Berkeley’s specimen, affectionately named Osborn, is about 90% complete.
The Cretaceous period’s most famous predator is just across the bay at UC Berkeley in the Valley Life Sciences Building. It has proudly stood on the building’s ground floor since 1995, when a team of professors, sculptors, and undergraduate researchers carefully constructed it piece by piece.
According to the University of California Museum of Paleontology, rancher Kathy Wankel discovered the T. rex skeleton in 1988 on the shores of Fort Peck Lake in Montana.
[Image: @derekderoche via Instagram]
Tyrannosaurus rex existed between 65 and 85 million years ago, so it’s very difficult to find a fossil that’s not missing a large amount of bones. The 15-20 other skeletons around the country range from 10-80% complete, but UC Berkeley’s T. rex specimen is about 90% complete, only missing a few bones from the tail.

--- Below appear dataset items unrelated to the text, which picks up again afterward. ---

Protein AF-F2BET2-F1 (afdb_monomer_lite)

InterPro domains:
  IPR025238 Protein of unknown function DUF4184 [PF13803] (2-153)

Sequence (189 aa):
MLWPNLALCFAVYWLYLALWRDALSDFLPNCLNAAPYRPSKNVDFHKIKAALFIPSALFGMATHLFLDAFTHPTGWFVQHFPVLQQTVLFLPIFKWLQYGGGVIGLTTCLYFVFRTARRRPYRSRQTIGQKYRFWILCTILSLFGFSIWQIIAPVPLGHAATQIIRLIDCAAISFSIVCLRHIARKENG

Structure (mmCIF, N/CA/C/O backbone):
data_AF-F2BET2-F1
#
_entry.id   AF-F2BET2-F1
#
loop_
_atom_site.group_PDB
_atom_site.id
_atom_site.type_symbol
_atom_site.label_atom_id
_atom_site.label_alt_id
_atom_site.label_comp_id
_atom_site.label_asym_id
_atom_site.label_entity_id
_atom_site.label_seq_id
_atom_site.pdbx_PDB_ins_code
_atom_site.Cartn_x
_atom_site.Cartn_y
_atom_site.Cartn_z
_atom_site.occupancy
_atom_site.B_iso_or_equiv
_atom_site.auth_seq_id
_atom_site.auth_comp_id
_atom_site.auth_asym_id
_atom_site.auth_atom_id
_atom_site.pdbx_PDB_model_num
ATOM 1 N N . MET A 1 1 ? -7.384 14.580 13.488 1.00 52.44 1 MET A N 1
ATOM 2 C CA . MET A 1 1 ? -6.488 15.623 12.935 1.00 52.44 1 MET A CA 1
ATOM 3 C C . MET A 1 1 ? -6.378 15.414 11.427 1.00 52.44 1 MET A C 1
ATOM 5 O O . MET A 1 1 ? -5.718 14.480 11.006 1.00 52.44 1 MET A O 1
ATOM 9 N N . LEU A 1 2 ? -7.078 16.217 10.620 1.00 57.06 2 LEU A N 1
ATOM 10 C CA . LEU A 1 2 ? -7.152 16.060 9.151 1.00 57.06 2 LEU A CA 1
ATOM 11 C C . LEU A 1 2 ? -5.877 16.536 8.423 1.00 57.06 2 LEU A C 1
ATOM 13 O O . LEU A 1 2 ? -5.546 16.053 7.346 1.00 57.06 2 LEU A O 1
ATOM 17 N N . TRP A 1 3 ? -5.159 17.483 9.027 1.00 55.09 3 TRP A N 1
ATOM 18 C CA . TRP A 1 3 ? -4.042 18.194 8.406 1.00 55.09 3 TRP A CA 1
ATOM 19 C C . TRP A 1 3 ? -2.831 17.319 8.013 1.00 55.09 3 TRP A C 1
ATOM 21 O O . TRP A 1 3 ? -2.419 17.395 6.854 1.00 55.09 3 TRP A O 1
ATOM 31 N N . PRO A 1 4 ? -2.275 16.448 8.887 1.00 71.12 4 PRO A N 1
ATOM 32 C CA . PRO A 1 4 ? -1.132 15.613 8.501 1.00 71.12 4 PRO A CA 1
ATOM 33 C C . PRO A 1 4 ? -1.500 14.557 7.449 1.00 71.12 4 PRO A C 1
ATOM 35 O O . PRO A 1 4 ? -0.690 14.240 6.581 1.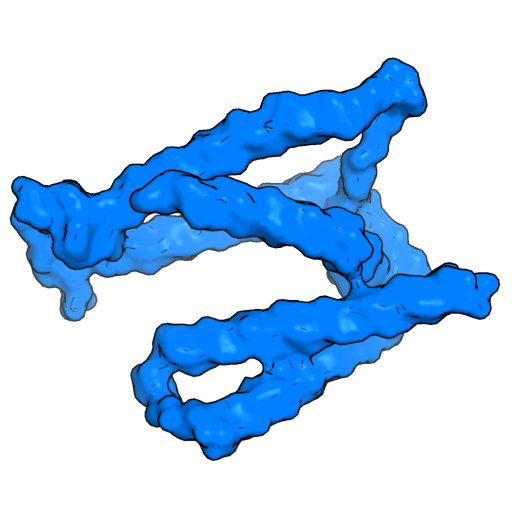00 71.12 4 PRO A O 1
ATOM 38 N N . ASN A 1 5 ? -2.738 14.059 7.476 1.00 75.81 5 ASN A N 1
ATOM 39 C CA . ASN A 1 5 ? -3.193 13.001 6.576 1.00 75.81 5 ASN A CA 1
ATOM 40 C C . ASN A 1 5 ? -3.272 13.480 5.127 1.00 75.81 5 ASN A C 1
ATOM 42 O O . ASN A 1 5 ? -2.848 12.768 4.220 1.00 75.81 5 ASN A O 1
ATOM 46 N N . LEU A 1 6 ? -3.764 14.701 4.903 1.00 80.31 6 LEU A N 1
ATOM 47 C CA . LEU A 1 6 ? -3.863 15.247 3.554 1.00 80.31 6 LEU A CA 1
ATOM 48 C C . LEU A 1 6 ? -2.473 15.454 2.939 1.00 80.31 6 LEU A C 1
ATOM 50 O O . LEU A 1 6 ? -2.227 14.990 1.826 1.00 80.31 6 LEU A O 1
ATOM 54 N N . ALA A 1 7 ? -1.552 16.082 3.677 1.00 85.00 7 ALA A N 1
ATOM 55 C CA . ALA A 1 7 ? -0.171 16.267 3.230 1.00 85.00 7 ALA A CA 1
AT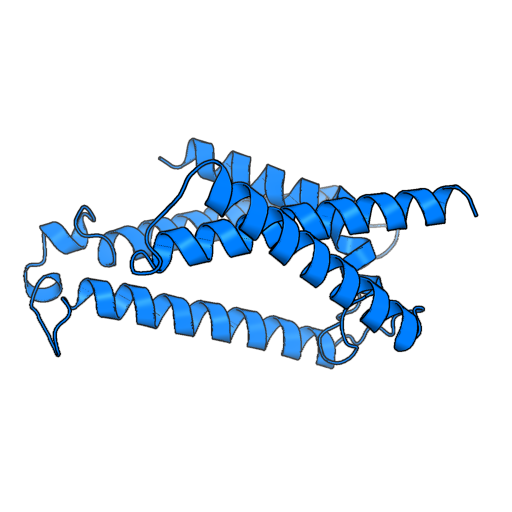OM 56 C C . ALA A 1 7 ? 0.506 14.923 2.914 1.00 85.00 7 ALA A C 1
ATOM 58 O O . ALA A 1 7 ? 1.163 14.788 1.880 1.00 85.00 7 ALA A O 1
ATOM 59 N N . LEU A 1 8 ? 0.274 13.905 3.749 1.00 84.94 8 LEU A N 1
ATOM 60 C CA . LEU A 1 8 ? 0.781 12.555 3.522 1.00 84.94 8 LEU A CA 1
ATOM 61 C C . LEU A 1 8 ? 0.185 11.910 2.260 1.00 84.94 8 LEU A C 1
ATOM 63 O O . LEU A 1 8 ? 0.931 11.338 1.469 1.00 84.94 8 LEU A O 1
ATOM 67 N N . CYS A 1 9 ? -1.124 12.040 2.011 1.00 85.75 9 CYS A N 1
ATOM 68 C CA . CYS A 1 9 ? -1.749 11.545 0.780 1.00 85.75 9 CYS A CA 1
ATOM 69 C C . CYS A 1 9 ? -1.116 12.163 -0.474 1.00 85.75 9 CYS A C 1
ATOM 71 O O . CYS A 1 9 ? -0.843 11.448 -1.440 1.00 85.75 9 CYS A O 1
ATOM 73 N N . PHE A 1 10 ? -0.851 13.473 -0.459 1.00 86.56 10 PHE A N 1
ATOM 74 C CA . PHE A 1 10 ? -0.150 14.140 -1.556 1.00 86.56 10 PHE A CA 1
ATOM 75 C C . PHE A 1 10 ? 1.291 13.653 -1.700 1.00 86.56 10 PHE A C 1
ATOM 77 O O . PHE A 1 10 ? 1.713 13.367 -2.819 1.00 86.56 10 PHE A O 1
ATOM 84 N N . ALA A 1 11 ? 2.028 13.515 -0.596 1.00 88.88 11 ALA A N 1
ATOM 85 C CA . ALA A 1 11 ? 3.408 13.036 -0.611 1.00 88.88 11 ALA A CA 1
ATOM 86 C C . ALA A 1 11 ? 3.512 11.609 -1.174 1.00 88.88 11 ALA A C 1
ATOM 88 O O . ALA A 1 11 ? 4.333 11.350 -2.053 1.00 88.88 11 ALA A O 1
ATOM 89 N N . VAL A 1 12 ? 2.635 10.698 -0.740 1.00 89.06 12 VAL A N 1
ATOM 90 C CA . VAL A 1 12 ? 2.581 9.317 -1.246 1.00 89.06 12 VAL A CA 1
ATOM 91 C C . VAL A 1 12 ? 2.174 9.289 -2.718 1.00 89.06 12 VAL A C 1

Matt Smith of Livingston, Montana created casts of the fossils, which were then shipped to the university in a 12-foot wooden crate. The UC Berkeley research team painstakingly washed, painted, cut, drilled and mounted them to create the skeleton, which stands at about 15 feet tall and 40 feet long. The original fossils are still in Montana at the Museum of the Rockies.

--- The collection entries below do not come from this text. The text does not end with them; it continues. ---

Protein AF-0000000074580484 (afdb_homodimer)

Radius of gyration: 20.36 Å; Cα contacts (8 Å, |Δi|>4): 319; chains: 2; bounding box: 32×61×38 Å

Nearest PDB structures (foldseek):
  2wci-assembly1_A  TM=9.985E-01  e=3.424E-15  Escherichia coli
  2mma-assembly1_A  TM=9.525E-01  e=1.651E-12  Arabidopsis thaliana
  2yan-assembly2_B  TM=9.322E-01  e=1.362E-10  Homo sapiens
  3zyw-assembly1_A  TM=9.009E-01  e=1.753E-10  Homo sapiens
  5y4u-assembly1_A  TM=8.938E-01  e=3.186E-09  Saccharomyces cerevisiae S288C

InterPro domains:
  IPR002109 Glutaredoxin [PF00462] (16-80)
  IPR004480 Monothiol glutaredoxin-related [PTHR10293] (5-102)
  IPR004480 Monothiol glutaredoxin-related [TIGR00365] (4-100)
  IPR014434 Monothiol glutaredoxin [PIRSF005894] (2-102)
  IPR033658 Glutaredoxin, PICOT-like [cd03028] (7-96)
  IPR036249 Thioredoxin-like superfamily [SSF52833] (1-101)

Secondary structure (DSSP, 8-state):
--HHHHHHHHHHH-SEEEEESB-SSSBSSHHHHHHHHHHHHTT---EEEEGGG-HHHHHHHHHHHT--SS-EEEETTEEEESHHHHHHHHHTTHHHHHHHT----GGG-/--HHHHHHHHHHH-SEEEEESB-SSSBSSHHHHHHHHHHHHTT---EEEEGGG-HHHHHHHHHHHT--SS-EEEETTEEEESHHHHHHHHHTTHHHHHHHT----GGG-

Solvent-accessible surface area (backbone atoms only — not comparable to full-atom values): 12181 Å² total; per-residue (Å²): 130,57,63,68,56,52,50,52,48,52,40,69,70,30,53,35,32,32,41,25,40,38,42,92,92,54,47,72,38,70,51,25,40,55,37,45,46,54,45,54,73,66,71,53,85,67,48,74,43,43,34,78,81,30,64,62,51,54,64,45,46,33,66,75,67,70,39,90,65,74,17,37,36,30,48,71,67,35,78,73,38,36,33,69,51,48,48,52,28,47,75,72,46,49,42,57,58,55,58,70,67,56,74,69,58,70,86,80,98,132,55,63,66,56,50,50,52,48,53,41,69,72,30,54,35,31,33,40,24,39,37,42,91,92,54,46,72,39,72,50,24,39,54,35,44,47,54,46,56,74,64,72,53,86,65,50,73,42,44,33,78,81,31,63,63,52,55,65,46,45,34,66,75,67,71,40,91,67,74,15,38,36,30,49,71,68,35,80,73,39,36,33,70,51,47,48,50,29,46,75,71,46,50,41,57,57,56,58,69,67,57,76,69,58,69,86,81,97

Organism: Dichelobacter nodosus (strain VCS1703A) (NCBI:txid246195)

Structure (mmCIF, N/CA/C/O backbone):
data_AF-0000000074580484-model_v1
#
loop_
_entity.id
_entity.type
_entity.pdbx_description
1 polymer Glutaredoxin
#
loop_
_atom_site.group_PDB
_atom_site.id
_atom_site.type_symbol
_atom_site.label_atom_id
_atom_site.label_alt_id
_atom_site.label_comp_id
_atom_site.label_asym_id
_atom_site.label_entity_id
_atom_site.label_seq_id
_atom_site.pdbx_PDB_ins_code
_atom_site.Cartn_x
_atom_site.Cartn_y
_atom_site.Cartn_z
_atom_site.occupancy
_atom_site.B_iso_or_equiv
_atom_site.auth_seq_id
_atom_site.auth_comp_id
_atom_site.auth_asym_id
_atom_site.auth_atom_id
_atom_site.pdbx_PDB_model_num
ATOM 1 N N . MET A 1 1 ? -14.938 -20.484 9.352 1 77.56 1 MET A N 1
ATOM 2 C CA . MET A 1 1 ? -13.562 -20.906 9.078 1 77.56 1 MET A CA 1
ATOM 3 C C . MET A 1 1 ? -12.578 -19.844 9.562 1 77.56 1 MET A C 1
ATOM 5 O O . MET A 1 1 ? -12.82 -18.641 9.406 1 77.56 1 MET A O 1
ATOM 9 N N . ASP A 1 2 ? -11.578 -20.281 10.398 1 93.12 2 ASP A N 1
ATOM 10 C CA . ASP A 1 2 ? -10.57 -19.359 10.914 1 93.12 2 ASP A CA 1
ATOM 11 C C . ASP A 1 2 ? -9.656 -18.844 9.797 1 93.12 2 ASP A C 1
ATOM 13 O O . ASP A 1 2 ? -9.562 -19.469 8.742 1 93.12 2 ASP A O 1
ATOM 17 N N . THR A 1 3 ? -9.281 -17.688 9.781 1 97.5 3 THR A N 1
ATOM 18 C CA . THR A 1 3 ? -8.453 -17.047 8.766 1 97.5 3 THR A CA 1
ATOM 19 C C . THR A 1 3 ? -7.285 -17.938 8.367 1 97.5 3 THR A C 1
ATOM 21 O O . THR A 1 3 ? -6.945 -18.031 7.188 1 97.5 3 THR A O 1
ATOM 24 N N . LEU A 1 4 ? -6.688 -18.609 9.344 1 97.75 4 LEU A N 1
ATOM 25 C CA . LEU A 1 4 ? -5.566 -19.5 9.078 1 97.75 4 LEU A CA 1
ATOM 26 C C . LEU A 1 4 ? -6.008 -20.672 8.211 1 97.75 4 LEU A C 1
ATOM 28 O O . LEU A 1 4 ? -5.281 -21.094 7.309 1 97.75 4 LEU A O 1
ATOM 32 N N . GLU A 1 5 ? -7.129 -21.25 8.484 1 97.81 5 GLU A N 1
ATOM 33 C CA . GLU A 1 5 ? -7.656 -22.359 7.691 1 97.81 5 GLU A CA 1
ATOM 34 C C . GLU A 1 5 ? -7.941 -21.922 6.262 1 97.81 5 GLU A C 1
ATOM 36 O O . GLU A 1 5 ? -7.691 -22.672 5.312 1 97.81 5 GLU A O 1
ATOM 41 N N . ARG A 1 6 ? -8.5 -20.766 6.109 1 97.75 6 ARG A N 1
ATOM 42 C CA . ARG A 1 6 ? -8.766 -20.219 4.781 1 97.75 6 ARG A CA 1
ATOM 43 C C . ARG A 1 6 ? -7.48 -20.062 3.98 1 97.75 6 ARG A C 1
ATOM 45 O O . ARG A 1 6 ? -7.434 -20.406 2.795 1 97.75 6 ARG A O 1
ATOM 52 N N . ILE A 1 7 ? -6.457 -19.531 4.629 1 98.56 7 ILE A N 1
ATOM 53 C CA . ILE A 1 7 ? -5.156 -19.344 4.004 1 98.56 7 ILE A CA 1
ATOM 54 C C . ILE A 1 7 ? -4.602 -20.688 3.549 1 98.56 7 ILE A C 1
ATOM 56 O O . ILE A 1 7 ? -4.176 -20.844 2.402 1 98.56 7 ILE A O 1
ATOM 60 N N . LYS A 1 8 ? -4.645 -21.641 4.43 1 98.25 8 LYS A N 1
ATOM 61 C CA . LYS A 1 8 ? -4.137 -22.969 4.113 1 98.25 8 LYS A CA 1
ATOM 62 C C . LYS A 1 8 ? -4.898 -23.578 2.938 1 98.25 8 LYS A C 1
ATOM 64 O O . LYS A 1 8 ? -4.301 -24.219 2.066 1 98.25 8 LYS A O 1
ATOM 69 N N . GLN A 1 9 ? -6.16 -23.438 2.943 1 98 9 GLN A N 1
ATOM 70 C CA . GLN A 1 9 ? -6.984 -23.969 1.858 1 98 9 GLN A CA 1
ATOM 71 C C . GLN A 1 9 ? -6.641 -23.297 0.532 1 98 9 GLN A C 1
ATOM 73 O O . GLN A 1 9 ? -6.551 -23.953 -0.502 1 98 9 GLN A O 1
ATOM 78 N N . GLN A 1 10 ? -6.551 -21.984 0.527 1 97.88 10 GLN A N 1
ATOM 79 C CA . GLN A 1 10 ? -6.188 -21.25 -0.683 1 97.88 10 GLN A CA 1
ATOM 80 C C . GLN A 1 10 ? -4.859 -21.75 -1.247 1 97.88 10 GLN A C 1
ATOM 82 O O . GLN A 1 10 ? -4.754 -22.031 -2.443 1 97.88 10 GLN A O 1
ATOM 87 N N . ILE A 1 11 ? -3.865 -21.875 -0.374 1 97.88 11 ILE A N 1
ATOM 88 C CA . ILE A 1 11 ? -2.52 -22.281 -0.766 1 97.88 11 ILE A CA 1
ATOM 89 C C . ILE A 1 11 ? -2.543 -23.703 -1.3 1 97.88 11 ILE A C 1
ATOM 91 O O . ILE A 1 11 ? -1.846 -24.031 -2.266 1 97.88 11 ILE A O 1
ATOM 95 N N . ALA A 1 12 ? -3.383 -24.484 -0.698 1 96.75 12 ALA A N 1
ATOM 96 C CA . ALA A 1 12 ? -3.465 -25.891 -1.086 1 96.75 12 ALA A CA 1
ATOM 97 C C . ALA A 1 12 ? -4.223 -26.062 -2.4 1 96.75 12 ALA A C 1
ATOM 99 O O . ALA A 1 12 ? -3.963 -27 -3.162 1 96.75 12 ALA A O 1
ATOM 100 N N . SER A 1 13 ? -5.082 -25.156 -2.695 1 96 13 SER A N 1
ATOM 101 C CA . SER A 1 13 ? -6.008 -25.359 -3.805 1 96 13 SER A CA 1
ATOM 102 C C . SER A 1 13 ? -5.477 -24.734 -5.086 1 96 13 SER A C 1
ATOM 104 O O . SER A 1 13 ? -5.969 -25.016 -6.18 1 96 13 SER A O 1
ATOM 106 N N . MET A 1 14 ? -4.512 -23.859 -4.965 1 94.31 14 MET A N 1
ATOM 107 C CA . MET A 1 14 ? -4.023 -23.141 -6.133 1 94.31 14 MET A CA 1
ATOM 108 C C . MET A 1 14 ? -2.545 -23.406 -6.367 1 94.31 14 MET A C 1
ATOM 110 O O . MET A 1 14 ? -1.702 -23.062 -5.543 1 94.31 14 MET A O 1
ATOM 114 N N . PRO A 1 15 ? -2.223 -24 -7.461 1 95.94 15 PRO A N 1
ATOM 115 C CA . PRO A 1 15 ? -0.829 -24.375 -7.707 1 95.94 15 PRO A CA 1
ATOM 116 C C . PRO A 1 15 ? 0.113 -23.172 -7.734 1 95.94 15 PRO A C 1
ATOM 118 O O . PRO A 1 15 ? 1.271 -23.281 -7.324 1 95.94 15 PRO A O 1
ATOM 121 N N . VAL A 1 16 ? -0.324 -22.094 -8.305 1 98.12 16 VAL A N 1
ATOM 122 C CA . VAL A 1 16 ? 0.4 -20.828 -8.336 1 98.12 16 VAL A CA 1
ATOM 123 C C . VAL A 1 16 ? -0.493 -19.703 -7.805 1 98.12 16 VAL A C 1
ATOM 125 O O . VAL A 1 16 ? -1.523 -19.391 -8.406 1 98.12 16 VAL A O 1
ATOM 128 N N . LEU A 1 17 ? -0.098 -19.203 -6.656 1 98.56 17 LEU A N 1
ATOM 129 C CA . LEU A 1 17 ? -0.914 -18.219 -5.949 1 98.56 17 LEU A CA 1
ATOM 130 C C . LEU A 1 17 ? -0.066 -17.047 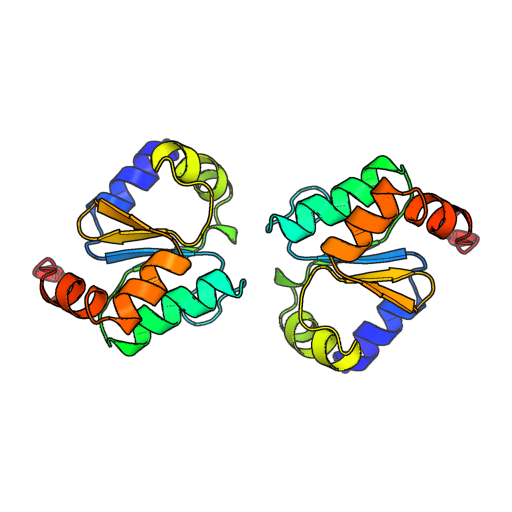-5.484 1 98.56 17 LEU A C 1
ATOM 132 O O . LEU A 1 17 ? 0.98 -17.234 -4.859 1 98.56 17 LEU A O 1
ATOM 136 N N . ILE A 1 18 ? -0.442 -15.82 -5.805 1 98.88 18 ILE A N 1
ATOM 137 C CA . ILE A 1 18 ? 0.255 -14.633 -5.309 1 98.88 18 ILE A CA 1
ATOM 138 C C . ILE A 1 18 ? -0.683 -13.82 -4.426 1 98.88 18 ILE A C 1
ATOM 140 O O . ILE A 1 18 ? -1.788 -13.461 -4.844 1 98.88 18 ILE A O 1
ATOM 144 N N . TYR A 1 19 ? -0.331 -13.648 -3.156 1 98.94 19 TYR A N 1
ATOM 145 C CA . TYR A 1 19 ? -0.948 -12.625 -2.318 1 98.94 19 TYR A CA 1
ATOM 146 C C . TYR A 1 19 ? -0.348 -11.25 -2.6 1 98.94 19 TYR A C 1
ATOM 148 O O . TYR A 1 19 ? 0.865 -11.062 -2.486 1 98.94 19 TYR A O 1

[Image: @mistahmoogle via Instagram]
The university team consulted with expert sculptors from Industrial Light and Magic to achieve its active pose, and it’s supported by a steel armature in the event of an earthquake.
The Valley Life Science Building’s Wallace Atrium is also home to several other dinosaur friends. High above Osborn the T. rex is Wallace, a large Pteranodon with a 22-foot wingspan. You’ll also find several other models displayed, including a Triceratops skull on the second landing of the spiral stairwell.
[Image: @livecolorfulco via Instagram]
The enormous Valley Life Sciences Building is dedicated to the biological sciences, and is home to university departments including integrative biology; environmental science, policy, and management; molecular and cell biology; the bioscience and natural resources library, the museum of paleontology, the museum of vertebrate zoology, and 47 research labs.
If you find yourself on UC Berkeley’s campus, be sure to stop by the Valley Life Sciences Building to see Osborn the T. rex for yourself. At the moment, the building is still listed as “temporarily closed” on Google due to Covid, but there’s a good chance it’ll open back up to the public when the school year starts in August.